Bob Dylan's Near Perfect Storm
The master songwriter's new record is called Tempest – and it includes both a tribute to John Lennon and an epic chantey on the sinking of the Titanic. A world exclusive preview by Anne Margaret Daniel.
Anne Margaret Daniel, 17 Aug 2012

'Pay in Blood' is also a great song. The Dylan move of someone’s gonna pay, but it ain’t gonna be me, is an old one. He’s slippery, and gets out of the fixes he gets himself into in his songs…most of the time. “Arms and legs, body & bone / I’ll pay in blood, but not my own.” It’s got a taunting, judging tone to it that fits the words perfectly into the tune.
'Scarlet Town' was one of my very favorites. My mother’s family are farmers from western North Carolina, who came there from Scotland (where my many-times-great grandmother was bonnie Annie Laurie) in the 1760s. My grandmother sang me to sleep when I was a child with 'Barbara Allen', her favorite ballad, and it’s always been mine. Not exactly an uplifter, but what ballad is? One of the great evenings of my life was hearing Dylan singing 'Barbara Allen' in the summer of 1988 at the Greek Theatre in Los Angeles. Well, I think if Grandma had sung me to sleep with 'Scarlet Town', I’d have been a tad more unsettled than 'Barbara Allen' probably had already made me in my dreams. The tune is gorgeous, and the song sung sweetly and softly, every word crystal clear, enunciated and carefully pronounced. You won’t need a lyric sheet for this record. (I don’t understand people who complain they can’t tell what Dylan’s saying/singing: he’s very precise these days.) Like many of the songs on Tempest, 'Scarlet Town’s' got an archaic feel – and not just because its roots are in an old ballad’s roses and briars. Scarlet Town, where I was born, with its golden leaves and silver thorn, could have come from a Yeats poem of the 1890s. The town itself is far from perfect, with its marble slabs and graveyards and deaths – but, the singer reminds you repeatedly, still you regret leaving it, and you know you’ll come back there some day.
'Early Roman Kings' is a rhyming romp – lecherous and treacherous, peddlers and meddlers.

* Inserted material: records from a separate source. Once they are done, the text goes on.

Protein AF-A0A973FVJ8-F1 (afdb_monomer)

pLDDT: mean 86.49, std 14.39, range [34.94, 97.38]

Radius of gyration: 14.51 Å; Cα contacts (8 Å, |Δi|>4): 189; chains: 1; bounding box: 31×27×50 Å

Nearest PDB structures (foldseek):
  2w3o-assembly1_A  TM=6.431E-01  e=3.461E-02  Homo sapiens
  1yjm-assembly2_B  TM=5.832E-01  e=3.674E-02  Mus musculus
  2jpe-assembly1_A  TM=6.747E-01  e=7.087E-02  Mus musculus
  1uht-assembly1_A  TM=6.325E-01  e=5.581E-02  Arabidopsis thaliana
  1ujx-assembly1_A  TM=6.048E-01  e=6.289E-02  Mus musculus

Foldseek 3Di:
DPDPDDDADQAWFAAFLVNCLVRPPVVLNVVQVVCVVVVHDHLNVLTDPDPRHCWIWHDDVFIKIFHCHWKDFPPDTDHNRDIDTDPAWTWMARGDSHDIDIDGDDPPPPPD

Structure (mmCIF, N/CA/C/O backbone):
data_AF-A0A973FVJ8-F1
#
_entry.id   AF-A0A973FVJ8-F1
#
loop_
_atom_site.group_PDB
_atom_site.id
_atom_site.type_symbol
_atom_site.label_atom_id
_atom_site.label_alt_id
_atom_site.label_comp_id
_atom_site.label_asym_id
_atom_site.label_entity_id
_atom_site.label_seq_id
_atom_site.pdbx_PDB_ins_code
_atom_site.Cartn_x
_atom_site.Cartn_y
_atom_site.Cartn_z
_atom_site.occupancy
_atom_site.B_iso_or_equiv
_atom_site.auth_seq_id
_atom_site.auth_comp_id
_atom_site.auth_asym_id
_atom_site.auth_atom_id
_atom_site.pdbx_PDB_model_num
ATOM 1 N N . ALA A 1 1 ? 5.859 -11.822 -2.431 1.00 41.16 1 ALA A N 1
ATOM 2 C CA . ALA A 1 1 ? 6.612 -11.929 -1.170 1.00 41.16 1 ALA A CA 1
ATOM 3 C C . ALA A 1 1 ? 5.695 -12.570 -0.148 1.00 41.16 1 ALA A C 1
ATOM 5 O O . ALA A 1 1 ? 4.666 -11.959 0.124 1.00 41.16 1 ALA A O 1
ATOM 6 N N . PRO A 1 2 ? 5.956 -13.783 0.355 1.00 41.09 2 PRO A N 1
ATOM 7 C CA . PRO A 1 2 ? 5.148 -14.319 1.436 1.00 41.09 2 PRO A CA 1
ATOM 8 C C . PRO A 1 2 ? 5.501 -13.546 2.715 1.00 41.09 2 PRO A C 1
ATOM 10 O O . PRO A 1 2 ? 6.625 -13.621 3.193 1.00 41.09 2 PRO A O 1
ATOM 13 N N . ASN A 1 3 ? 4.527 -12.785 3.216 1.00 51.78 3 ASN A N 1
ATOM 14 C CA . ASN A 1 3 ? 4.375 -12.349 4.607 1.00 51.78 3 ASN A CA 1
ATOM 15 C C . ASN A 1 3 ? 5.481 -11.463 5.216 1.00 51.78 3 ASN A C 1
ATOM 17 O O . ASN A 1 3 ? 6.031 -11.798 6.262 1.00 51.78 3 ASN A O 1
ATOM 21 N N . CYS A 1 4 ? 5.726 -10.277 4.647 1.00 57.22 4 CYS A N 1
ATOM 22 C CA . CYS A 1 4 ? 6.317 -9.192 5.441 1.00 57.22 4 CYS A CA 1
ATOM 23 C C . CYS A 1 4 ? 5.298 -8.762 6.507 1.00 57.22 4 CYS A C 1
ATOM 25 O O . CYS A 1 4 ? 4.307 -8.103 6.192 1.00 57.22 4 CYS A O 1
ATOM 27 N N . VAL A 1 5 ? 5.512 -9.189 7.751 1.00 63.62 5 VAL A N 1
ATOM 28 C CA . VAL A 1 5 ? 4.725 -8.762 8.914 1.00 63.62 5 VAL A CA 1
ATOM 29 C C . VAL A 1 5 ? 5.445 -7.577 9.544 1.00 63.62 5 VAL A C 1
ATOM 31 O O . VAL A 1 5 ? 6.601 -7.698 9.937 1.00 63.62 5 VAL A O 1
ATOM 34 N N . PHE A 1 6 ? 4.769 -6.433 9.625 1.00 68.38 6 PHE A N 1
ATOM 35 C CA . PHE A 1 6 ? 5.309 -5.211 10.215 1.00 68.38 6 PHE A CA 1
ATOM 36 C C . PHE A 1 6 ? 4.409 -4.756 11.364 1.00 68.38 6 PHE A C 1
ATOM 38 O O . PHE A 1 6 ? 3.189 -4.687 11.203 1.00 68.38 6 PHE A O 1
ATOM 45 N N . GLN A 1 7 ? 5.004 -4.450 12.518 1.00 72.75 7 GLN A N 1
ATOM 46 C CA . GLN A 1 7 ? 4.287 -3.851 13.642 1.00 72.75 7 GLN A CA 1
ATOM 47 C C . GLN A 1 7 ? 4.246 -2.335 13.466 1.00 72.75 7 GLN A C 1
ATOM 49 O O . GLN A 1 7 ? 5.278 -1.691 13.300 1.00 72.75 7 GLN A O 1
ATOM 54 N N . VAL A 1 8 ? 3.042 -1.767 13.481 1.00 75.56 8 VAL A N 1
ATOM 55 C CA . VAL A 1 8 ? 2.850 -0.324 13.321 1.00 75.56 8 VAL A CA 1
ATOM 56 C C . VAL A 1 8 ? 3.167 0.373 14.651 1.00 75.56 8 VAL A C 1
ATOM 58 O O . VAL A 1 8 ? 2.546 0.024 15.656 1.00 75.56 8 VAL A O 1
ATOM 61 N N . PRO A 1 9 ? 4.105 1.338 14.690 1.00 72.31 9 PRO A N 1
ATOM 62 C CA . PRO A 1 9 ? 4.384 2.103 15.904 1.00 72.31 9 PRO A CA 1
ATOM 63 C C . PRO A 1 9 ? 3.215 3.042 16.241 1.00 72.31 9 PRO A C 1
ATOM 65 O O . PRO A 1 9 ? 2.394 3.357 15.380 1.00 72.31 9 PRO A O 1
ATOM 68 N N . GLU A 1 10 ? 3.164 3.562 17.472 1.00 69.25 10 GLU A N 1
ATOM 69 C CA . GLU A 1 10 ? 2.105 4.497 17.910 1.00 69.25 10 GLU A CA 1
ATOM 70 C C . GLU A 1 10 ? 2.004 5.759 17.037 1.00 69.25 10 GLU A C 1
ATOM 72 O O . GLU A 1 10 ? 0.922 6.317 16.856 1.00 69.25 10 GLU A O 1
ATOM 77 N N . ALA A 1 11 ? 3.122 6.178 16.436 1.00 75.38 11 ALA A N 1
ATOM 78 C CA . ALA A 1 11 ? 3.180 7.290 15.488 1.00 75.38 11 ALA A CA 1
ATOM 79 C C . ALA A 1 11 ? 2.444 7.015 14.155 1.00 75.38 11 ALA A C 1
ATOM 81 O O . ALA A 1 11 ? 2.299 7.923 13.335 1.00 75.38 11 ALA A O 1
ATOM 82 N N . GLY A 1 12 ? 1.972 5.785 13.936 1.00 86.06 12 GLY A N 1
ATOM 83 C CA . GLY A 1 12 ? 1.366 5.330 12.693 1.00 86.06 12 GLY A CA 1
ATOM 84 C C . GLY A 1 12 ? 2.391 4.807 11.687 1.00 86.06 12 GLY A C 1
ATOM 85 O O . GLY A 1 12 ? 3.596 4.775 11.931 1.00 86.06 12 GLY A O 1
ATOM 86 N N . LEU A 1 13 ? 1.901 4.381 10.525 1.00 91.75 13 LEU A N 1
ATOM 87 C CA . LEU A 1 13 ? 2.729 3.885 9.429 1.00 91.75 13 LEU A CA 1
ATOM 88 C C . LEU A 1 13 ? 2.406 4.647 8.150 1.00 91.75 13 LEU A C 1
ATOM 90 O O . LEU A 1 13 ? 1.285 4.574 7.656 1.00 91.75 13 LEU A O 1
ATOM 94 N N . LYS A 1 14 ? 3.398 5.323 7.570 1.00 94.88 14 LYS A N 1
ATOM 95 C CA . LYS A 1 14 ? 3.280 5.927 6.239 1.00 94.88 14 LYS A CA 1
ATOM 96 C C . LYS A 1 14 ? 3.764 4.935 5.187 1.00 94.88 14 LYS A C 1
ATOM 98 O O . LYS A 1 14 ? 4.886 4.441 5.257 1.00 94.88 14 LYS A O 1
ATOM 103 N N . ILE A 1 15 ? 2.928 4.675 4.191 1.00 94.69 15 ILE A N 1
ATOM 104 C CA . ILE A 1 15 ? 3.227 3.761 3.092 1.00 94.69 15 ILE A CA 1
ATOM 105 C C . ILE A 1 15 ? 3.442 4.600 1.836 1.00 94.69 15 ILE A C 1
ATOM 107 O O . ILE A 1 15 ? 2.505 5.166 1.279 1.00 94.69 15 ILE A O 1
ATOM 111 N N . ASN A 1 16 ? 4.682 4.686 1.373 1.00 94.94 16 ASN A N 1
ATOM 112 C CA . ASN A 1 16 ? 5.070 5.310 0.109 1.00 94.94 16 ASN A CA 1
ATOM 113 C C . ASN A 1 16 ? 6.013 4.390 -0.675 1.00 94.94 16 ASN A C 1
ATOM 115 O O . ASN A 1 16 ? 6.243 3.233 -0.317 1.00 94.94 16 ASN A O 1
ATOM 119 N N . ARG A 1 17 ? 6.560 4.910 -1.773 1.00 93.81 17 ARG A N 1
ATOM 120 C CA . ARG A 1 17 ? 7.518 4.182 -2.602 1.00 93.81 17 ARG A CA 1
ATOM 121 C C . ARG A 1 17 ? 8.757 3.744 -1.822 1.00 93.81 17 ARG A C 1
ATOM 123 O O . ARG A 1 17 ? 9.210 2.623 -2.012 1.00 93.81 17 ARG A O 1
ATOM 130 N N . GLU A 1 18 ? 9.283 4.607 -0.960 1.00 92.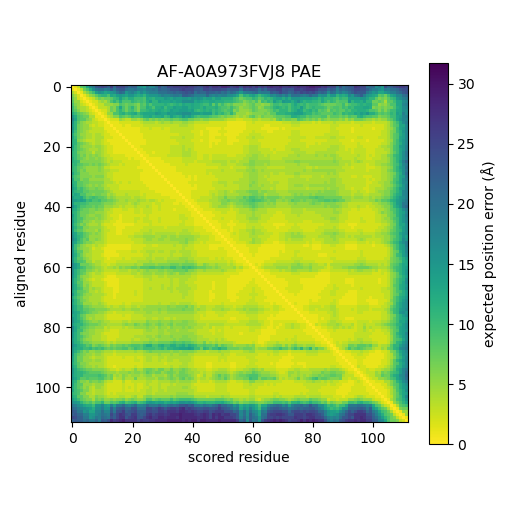81 18 GLU A N 1
ATOM 131 C CA . GLU A 1 18 ? 10.473 4.295 -0.167 1.00 92.81 18 GLU A CA 1
ATOM 132 C C . GLU A 1 18 ? 10.187 3.161 0.824 1.00 92.81 18 GLU A C 1
ATOM 134 O 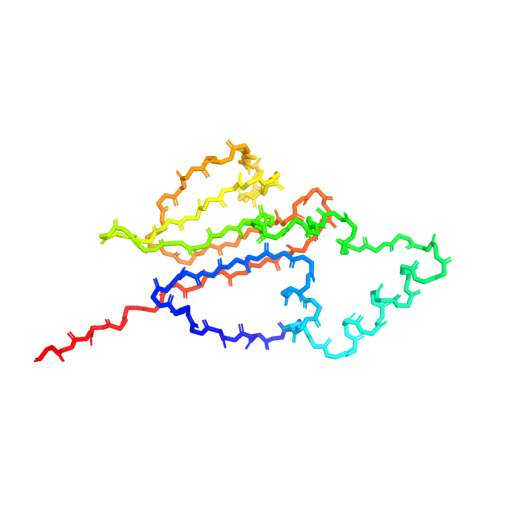O . GLU A 1 18 ? 10.929 2.183 0.863 1.00 92.81 18 GLU A O 1
ATOM 139 N N . TYR A 1 19 ? 9.044 3.219 1.516 1.00 92.44 19 TYR A N 1
ATOM 140 C CA . TYR A 1 19 ? 8.580 2.133 2.378 1.00 92.44 19 TYR A CA 1
ATOM 141 C C . TYR A 1 19 ? 8.523 0.796 1.627 1.00 92.44 19 TYR A C 1
ATOM 143 O O . TYR A 1 19 ? 9.044 -0.207 2.114 1.00 92.44 19 TYR A O 1
ATOM 151 N N . LEU A 1 20 ? 7.942 0.770 0.421 1.00 91.81 20 LEU A N 1
ATOM 152 C CA . LEU A 1 20 ? 7.907 -0.442 -0.400 1.00 91.81 20 LEU A CA 1
ATOM 153 C C . LEU A 1 20 ? 9.308 -0.941 -0.736 1.00 91.81 20 LEU A C 1
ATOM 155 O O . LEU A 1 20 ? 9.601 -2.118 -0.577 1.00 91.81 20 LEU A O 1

I was laughing through it, and wincing sometimes, too, at the hard images. The Muddy Waters riff that drives 'Mannish Boy', that Muddy in turn got from a hundred older bluesmen, pulls the words along in a river. It’s sort of a voodoo song, with all the kings like Baron Samedis. They’re not in togas or on coins, but in their sharkskin suits, in their top hats and tails, nailed in their coffins (so they can’t get out, presumably, though beware, they DO). All the centuries are jumbled together like tossed cards. Which, when you think about it, is pretty much the way human history goes down, and always will. When the singer starts cautioning you, near the end, that he’s going to start acting like an early Roman king, you’d better stay on your toes. Or, better yet, head for the hills.